Congrats to ABS Science Fair Winners
1st place – Everly Nolte
2nd place – Win Greenwood
1st place – Ellie Scott
2nd place – Beckett Silkstone
3rd place- Cambria Rheinschild
1st place – Mac Greenwood
2nd place – Hudson Asbury
3rd place – Myla Calhoun
1st place – Zion Hairston
2nd place- Clara Silkstone
3rd place- Sofia Ekstein
1st place – Gavin Deibler
2nd place – Eli Calhoun
3rd place – Sophie Ball-Dolan
1st place – Jonathan Daw
2nd place – Kendyl Shaughnessy
3rd place – Krista Naujoks
1st place – Amelia Bowman
1st place- Marley Priest
2nd place – Roman Robinson
3rd place – Mara Kessler
1st place – Maya Piper
2nd place – Adria Faulkner and Grace Gould
3rd place – Nick Sullivan
January Jam Success!
Many thanks to all our wonderful volunteers and staff members that helped make January Jam such a success!
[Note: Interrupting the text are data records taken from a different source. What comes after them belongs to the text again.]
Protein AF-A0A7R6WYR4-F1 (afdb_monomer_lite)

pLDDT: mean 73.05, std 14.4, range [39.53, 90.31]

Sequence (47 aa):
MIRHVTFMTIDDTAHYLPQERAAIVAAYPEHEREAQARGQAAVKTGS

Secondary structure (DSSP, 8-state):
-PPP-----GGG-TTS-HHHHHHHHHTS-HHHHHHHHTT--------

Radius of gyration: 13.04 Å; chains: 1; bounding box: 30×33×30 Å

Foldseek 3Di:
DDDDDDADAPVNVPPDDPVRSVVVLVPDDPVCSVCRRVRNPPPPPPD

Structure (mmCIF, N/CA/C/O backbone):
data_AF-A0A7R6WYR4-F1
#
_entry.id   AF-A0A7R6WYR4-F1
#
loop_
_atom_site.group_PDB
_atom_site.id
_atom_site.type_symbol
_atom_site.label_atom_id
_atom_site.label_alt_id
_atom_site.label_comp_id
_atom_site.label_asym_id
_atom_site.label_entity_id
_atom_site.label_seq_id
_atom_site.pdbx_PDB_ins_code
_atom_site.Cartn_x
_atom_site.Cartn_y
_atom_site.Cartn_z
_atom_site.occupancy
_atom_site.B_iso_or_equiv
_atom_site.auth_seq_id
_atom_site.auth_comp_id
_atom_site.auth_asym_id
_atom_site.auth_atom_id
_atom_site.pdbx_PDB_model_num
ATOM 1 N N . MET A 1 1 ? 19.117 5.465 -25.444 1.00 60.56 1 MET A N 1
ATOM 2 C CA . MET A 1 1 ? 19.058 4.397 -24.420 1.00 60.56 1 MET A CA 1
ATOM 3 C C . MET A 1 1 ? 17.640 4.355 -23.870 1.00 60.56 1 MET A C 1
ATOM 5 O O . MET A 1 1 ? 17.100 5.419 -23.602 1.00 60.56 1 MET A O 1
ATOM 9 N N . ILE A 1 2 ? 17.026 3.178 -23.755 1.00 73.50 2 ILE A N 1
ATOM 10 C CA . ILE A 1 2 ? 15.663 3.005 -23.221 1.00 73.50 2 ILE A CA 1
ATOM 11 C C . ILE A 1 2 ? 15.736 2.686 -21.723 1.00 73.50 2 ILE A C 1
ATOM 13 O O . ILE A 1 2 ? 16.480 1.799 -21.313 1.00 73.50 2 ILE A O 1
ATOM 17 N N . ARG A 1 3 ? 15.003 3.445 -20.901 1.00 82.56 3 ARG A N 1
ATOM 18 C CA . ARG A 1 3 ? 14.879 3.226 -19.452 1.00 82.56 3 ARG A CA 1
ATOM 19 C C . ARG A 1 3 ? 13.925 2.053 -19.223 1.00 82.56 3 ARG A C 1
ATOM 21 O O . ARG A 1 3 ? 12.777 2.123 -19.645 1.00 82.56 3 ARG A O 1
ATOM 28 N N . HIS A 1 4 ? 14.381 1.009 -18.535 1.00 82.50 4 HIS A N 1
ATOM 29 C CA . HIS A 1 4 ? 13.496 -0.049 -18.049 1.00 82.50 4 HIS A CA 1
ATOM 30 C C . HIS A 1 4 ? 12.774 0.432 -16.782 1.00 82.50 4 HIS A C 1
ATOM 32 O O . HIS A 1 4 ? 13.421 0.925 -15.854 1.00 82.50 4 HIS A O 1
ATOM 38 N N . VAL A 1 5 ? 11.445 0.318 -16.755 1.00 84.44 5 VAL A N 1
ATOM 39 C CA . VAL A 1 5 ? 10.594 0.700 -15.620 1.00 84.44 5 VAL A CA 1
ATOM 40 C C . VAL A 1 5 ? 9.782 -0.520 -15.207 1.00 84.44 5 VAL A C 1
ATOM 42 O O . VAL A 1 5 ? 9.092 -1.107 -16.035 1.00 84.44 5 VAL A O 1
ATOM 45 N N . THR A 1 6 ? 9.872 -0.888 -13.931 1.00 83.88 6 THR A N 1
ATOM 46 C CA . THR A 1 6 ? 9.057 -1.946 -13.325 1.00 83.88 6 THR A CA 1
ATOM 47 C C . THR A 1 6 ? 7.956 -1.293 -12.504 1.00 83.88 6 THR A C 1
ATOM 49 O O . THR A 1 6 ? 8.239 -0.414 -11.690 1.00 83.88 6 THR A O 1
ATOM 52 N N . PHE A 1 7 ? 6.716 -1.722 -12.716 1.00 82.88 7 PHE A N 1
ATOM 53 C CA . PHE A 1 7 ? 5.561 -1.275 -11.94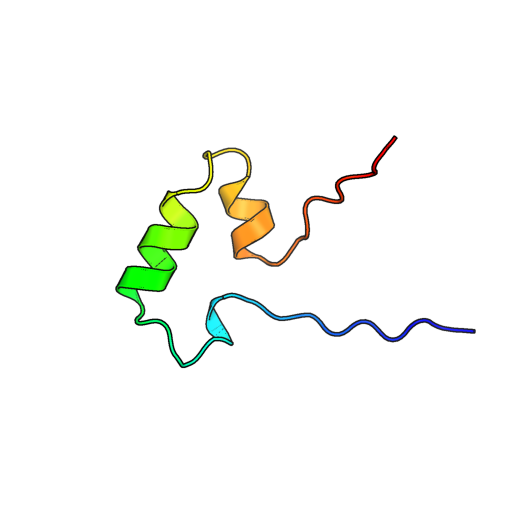4 1.00 82.88 7 PHE A CA 1
ATOM 54 C C . PHE A 1 7 ? 5.235 -2.302 -10.861 1.00 82.88 7 PHE A C 1
ATOM 56 O O . PHE A 1 7 ? 5.388 -3.501 -11.085 1.00 82.88 7 PHE A O 1
ATOM 63 N N . MET A 1 8 ? 4.795 -1.823 -9.700 1.00 83.81 8 MET A N 1
ATOM 64 C CA . MET A 1 8 ? 4.355 -2.644 -8.574 1.00 83.81 8 MET A CA 1
ATOM 65 C C . MET A 1 8 ? 3.190 -1.930 -7.884 1.00 83.81 8 MET A C 1
ATOM 67 O O . MET A 1 8 ? 3.156 -0.697 -7.834 1.00 83.81 8 MET A O 1
ATOM 71 N N . THR A 1 9 ? 2.229 -2.696 -7.384 1.00 85.88 9 THR A N 1
ATOM 72 C CA . THR A 1 9 ? 1.025 -2.214 -6.705 1.00 85.88 9 THR A CA 1
ATOM 73 C C . THR A 1 9 ? 1.008 -2.669 -5.247 1.00 85.88 9 THR A C 1
ATOM 75 O O . THR A 1 9 ? 1.828 -3.476 -4.807 1.00 85.88 9 THR A O 1
ATOM 78 N N . ILE A 1 10 ? 0.045 -2.168 -4.471 1.00 82.94 10 ILE A N 1
ATOM 79 C CA . ILE A 1 10 ? -0.143 -2.612 -3.086 1.00 82.94 10 ILE A CA 1
ATOM 80 C C . ILE A 1 10 ? -0.561 -4.090 -2.991 1.00 82.94 10 ILE A C 1
ATOM 82 O O . ILE A 1 10 ? -0.356 -4.711 -1.951 1.00 82.94 10 ILE A O 1
ATOM 86 N N . ASP A 1 11 ? -1.108 -4.670 -4.065 1.00 83.69 11 ASP A N 1
ATOM 87 C CA . ASP A 1 11 ? -1.505 -6.082 -4.093 1.00 83.69 11 ASP A CA 1
ATOM 88 C C . ASP A 1 11 ? -0.301 -7.030 -4.204 1.00 83.69 11 ASP A C 1
ATOM 90 O O . ASP A 1 11 ? -0.315 -8.114 -3.628 1.00 83.69 11 ASP A O 1
ATOM 94 N N . ASP A 1 12 ? 0.803 -6.573 -4.805 1.00 85.19 12 ASP A N 1
ATOM 95 C CA . ASP A 1 12 ? 2.067 -7.321 -4.875 1.00 85.19 12 ASP A CA 1
ATOM 96 C C . ASP A 1 12 ? 2.760 -7.453 -3.502 1.00 85.19 12 ASP A C 1
ATOM 98 O O . ASP A 1 12 ? 3.773 -8.140 -3.345 1.00 85.19 12 ASP A O 1
ATOM 102 N N . THR A 1 13 ? 2.225 -6.783 -2.478 1.00 84.12 13 THR A N 1
ATOM 103 C CA . THR A 1 13 ? 2.804 -6.736 -1.139 1.00 84.12 13 THR A CA 1
ATOM 104 C C . THR A 1 13 ? 2.203 -7.819 -0.240 1.00 84.12 13 THR A C 1
ATOM 106 O O . THR A 1 13 ? 1.248 -7.591 0.504 1.00 84.12 13 THR A O 1
ATOM 109 N N . ALA A 1 14 ? 2.802 -9.013 -0.276 1.00 84.44 14 ALA A N 1
ATOM 110 C CA . ALA A 1 14 ? 2.295 -10.211 0.408 1.00 84.44 14 ALA A CA 1
ATOM 111 C C . ALA A 1 14 ? 2.228 -10.122 1.948 1.00 84.44 14 ALA A C 1
ATOM 113 O O . ALA A 1 14 ? 1.600 -10.968 2.580 1.00 84.44 14 ALA A O 1
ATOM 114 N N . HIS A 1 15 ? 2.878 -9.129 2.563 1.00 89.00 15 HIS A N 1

We raised almost $2,000 for our school – thank you so much for your support!
Box Tops Collection Tomorrow!
Time to start clipping and counting! Please bring in your Box Tops TOMORROW – Friday, January 23, for our next school-wide collection day. Box Tops may be turned in at both buildings. Last year we made a record $1,100 in Box Top collections, and this year we hope to bring in at least that much to benefit students and programs at ABS! Here is a link to a list of products that have Box Tops: http://www.boxtops4education.com/participating-products . Please keep sending in Campbell’s Labels for Education as well. Thank you!
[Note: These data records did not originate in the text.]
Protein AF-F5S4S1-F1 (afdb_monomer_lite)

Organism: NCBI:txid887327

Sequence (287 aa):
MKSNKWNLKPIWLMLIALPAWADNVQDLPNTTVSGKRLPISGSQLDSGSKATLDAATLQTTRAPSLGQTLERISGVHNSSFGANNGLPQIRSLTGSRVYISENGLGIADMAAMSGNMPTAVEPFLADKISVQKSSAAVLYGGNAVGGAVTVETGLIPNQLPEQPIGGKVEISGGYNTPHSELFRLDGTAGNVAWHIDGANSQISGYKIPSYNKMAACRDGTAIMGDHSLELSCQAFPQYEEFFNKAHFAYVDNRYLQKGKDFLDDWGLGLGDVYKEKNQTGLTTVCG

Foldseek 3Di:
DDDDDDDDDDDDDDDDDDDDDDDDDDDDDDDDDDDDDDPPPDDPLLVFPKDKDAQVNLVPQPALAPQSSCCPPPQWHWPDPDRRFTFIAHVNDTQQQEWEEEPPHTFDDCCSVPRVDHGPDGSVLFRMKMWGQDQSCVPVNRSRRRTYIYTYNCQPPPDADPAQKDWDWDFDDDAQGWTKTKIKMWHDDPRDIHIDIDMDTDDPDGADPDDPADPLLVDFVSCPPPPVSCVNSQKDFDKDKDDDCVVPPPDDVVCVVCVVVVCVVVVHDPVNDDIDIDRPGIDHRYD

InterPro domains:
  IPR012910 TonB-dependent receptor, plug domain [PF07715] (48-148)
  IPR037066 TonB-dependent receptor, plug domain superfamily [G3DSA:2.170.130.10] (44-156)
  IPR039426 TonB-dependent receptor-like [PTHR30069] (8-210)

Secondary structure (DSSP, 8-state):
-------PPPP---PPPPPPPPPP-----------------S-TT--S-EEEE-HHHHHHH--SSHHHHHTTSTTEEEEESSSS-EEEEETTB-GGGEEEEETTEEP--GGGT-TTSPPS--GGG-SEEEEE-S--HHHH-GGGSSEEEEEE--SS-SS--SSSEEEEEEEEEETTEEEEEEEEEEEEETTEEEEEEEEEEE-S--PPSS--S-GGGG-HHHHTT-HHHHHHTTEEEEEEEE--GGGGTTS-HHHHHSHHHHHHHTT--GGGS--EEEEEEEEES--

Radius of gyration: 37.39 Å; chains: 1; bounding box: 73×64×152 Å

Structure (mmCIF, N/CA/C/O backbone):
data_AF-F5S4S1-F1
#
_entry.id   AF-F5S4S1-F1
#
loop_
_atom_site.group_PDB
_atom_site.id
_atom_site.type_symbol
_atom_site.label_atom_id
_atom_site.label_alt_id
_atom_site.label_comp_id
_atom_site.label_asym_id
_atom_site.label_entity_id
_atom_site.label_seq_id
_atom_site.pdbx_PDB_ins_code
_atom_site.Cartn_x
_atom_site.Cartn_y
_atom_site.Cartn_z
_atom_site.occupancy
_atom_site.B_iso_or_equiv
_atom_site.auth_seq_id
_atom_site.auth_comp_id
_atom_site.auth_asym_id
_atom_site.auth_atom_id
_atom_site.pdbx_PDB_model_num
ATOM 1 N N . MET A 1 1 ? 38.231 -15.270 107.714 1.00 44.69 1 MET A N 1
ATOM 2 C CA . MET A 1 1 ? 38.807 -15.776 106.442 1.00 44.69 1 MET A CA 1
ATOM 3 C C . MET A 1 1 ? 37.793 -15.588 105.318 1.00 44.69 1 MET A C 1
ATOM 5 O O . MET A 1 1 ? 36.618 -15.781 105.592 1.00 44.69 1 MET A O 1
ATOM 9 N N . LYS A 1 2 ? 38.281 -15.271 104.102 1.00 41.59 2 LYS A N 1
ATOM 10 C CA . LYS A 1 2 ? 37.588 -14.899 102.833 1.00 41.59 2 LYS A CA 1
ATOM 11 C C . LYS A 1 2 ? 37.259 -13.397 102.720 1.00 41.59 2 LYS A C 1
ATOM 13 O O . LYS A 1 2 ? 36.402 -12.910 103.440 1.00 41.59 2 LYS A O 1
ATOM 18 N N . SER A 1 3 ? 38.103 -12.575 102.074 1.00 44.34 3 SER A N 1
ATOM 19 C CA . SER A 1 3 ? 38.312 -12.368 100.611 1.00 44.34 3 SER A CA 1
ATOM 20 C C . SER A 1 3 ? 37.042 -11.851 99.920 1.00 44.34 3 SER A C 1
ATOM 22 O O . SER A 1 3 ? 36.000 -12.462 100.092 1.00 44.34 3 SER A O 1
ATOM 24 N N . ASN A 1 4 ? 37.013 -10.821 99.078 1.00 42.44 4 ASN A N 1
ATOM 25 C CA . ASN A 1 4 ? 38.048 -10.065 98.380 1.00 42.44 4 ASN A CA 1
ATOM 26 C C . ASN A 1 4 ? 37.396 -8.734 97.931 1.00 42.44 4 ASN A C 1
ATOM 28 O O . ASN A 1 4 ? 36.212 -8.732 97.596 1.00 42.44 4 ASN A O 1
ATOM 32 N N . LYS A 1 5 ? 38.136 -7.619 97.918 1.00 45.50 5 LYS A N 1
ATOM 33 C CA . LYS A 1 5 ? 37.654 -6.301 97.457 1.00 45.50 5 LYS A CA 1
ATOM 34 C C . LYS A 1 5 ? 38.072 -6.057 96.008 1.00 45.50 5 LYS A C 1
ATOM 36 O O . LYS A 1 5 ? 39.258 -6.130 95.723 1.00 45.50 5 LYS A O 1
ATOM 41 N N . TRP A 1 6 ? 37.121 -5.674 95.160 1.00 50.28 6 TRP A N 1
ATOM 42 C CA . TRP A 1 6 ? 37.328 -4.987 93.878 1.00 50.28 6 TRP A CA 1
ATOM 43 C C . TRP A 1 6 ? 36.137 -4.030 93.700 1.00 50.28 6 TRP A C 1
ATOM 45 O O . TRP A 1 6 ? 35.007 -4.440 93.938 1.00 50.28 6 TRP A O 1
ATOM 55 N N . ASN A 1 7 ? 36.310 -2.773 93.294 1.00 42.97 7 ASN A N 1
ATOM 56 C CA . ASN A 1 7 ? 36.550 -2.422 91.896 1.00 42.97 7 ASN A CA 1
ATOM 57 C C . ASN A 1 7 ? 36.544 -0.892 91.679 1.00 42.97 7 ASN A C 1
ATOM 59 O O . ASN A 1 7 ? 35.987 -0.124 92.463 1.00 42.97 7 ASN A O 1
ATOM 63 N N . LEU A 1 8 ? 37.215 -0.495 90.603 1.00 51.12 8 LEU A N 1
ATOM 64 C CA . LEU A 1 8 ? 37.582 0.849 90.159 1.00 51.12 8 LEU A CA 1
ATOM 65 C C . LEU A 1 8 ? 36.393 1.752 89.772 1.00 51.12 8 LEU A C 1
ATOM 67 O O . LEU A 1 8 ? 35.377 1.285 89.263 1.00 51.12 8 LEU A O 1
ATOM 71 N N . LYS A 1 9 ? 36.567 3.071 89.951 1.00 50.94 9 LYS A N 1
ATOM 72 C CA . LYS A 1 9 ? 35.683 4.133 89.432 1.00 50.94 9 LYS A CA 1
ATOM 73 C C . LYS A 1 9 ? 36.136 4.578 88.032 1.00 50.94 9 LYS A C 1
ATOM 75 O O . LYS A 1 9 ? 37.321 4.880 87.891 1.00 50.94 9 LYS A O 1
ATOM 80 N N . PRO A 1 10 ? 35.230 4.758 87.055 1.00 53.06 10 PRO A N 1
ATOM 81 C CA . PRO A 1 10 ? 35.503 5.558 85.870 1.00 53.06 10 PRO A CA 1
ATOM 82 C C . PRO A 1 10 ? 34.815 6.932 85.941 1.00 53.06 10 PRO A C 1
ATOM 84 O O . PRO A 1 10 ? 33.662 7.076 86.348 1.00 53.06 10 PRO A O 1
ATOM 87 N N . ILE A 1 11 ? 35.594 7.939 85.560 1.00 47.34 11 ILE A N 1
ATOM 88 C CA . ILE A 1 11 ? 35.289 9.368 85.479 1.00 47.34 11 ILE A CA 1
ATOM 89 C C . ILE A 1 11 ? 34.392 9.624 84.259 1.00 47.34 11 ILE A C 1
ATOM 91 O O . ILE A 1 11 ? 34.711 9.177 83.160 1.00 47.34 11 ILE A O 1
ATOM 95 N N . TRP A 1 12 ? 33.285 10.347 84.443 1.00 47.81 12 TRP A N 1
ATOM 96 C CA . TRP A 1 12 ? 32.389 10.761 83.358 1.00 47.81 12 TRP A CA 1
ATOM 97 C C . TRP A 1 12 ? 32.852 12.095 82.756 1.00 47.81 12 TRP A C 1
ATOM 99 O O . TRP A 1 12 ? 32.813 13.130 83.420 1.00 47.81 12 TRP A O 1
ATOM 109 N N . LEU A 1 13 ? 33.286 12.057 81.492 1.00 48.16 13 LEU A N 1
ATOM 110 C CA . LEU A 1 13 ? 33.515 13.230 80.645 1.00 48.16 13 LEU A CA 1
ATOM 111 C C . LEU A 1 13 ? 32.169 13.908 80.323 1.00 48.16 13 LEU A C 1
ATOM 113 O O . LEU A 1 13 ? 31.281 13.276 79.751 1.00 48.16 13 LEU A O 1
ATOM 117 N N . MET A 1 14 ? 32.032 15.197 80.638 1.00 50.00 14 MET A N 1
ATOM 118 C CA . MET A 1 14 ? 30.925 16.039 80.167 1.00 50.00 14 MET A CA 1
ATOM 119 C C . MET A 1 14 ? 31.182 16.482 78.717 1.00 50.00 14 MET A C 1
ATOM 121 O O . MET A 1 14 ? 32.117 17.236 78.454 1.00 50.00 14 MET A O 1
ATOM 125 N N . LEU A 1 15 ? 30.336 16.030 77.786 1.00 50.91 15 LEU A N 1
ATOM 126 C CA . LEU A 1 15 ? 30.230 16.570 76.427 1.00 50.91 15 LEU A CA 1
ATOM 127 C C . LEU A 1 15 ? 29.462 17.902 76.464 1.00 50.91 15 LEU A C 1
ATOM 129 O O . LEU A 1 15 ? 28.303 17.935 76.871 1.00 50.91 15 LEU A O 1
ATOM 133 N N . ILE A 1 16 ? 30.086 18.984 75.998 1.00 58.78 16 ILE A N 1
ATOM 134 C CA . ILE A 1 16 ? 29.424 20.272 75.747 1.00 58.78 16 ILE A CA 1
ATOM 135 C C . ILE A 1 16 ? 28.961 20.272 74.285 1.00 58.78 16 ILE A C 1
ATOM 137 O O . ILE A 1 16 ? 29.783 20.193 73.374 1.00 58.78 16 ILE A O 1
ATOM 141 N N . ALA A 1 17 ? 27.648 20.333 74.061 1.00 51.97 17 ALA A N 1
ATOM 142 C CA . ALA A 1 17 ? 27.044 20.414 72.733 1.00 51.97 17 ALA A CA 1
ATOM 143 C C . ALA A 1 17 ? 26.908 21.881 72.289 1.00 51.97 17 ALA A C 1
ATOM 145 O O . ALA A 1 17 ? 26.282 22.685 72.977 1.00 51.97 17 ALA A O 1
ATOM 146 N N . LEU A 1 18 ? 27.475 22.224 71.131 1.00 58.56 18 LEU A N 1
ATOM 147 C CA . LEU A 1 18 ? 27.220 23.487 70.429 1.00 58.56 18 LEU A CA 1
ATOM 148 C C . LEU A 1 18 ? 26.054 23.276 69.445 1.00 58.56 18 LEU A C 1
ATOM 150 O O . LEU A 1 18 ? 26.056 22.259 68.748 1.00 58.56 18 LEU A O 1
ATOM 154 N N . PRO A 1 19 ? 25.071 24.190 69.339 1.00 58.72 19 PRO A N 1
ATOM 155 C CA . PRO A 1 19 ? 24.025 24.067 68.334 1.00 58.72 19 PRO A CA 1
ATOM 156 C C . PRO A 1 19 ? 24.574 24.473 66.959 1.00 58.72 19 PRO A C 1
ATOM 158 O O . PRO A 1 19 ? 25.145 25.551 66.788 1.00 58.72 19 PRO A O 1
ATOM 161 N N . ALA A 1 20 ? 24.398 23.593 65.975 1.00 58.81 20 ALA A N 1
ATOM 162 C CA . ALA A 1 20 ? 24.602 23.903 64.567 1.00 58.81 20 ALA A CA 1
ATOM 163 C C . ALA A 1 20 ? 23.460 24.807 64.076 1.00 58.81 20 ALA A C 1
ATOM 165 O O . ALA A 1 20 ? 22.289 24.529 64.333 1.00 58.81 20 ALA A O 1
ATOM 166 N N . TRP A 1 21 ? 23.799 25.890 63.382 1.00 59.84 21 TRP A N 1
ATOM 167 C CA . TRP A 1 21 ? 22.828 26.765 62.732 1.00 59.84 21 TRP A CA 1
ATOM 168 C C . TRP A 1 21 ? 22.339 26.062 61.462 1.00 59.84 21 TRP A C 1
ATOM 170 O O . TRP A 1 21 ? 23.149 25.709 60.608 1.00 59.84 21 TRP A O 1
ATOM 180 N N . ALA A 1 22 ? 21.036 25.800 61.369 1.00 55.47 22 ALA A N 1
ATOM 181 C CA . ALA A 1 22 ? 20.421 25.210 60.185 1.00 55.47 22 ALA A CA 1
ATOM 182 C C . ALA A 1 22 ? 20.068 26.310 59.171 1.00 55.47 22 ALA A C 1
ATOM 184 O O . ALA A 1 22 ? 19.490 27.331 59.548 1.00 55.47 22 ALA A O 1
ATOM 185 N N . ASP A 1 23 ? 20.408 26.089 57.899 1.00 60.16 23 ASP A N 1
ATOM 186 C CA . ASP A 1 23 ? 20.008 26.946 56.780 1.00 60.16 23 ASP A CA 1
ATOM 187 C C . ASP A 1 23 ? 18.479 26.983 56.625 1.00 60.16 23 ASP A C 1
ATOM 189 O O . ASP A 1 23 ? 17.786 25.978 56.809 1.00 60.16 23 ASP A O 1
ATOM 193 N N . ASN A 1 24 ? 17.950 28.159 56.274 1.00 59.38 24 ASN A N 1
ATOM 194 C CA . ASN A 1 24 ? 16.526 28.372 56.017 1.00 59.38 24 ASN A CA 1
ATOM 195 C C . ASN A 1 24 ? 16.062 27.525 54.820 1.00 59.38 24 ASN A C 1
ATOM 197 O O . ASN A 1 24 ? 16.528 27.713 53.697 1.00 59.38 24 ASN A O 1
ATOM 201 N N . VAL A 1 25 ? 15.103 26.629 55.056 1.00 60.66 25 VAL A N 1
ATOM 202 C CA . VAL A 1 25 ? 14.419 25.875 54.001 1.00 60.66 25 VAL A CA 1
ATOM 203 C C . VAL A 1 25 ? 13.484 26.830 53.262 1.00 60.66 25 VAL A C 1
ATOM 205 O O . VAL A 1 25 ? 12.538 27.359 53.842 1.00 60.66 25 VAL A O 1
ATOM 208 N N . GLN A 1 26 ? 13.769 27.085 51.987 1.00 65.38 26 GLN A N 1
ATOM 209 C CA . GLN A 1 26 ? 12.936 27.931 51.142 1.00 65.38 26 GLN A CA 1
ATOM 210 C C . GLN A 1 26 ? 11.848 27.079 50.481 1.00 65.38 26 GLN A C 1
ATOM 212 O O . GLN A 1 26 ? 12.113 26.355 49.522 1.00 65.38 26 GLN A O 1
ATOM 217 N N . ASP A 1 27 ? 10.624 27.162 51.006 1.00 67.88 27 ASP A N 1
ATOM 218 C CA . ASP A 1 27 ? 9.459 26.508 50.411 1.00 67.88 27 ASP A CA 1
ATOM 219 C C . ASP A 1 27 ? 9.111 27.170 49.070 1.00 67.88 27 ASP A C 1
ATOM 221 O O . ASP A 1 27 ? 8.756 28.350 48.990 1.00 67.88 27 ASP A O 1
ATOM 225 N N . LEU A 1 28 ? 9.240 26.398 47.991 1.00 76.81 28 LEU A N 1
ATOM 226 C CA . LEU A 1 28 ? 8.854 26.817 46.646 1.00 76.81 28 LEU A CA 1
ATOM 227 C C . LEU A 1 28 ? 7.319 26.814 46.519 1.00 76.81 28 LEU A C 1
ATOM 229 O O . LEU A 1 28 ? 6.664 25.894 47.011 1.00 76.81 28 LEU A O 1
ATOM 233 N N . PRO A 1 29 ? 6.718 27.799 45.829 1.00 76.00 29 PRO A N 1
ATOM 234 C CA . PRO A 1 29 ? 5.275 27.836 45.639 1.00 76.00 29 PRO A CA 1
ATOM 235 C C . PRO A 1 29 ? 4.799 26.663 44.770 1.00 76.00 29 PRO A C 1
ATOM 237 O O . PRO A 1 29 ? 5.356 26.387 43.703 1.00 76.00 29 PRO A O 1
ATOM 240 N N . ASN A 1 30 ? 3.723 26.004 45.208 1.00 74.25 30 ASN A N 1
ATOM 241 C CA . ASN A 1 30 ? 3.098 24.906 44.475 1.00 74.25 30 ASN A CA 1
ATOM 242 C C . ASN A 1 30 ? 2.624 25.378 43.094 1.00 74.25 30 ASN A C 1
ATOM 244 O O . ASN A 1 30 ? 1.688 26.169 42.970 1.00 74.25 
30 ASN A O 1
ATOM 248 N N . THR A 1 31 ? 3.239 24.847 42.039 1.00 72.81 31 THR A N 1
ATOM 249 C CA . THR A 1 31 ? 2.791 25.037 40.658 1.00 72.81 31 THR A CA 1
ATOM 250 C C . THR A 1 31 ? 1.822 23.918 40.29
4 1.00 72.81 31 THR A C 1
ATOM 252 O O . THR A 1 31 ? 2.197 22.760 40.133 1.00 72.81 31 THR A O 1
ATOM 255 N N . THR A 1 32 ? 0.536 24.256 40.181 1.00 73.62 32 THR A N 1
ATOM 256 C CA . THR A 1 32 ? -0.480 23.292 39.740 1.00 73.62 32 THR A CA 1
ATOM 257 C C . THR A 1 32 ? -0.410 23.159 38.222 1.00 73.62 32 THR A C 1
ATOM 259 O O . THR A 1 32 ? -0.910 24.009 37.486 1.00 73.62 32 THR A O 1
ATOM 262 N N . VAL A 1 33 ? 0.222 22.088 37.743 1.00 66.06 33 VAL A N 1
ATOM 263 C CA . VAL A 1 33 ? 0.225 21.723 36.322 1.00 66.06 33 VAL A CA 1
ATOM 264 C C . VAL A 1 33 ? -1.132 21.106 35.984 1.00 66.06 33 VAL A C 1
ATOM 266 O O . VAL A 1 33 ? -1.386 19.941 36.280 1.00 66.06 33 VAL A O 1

In the event of inclement weather, ABS will announce school closings on local TV channels, under “The Arts Based School”. This information will also be posted on the ABS website (www.artsbasedschool.com).
8th Grade Visitor
Javier Chacon, Senior Vice President at HanesBrands Inc. in charge of Global Operations, is coming to talk with our 8th grade on Tuesday, February 3rd at 9:45. We are surprised and honored that Diana Greene was able to capture a moment of his time for her “Manufacturing Economies” project.
School Skate Coming Up
K-Kids will sponsor a Skate Night at Skate Haven (120 Hood Drive, W-S, NC) on Tuesday, Jan. 27, from 6:30 – 8:00 p.m. K-Kids is sponsoring this all-school event to raise money for the many charities they support. Bring $5.00 per person for entry and skate rental. All ABS families are welcome!
Mad Science starts Mon., 1/26
Flyers went home last week in Thursday Packets.
As you know, flu can be easily spread from person to person. We are asking for your help in reducing the spread of flu at ABS. The symptoms for the seasonal flu and H1N1 are the same: fever of 100 degrees or more, cough, sore throat, runny nose, body aches, headache, and feeling very tired. Students with these symptoms will be sent home.
You can help us by taking these simple steps:
- Teach children to wash their hands often.
- Teach your children not to share food or drink.
- Teach children to cough or sneeze into their elbows to avoid spreading germs.
- Keep sick children home.
Get the flu vaccine for you and your children.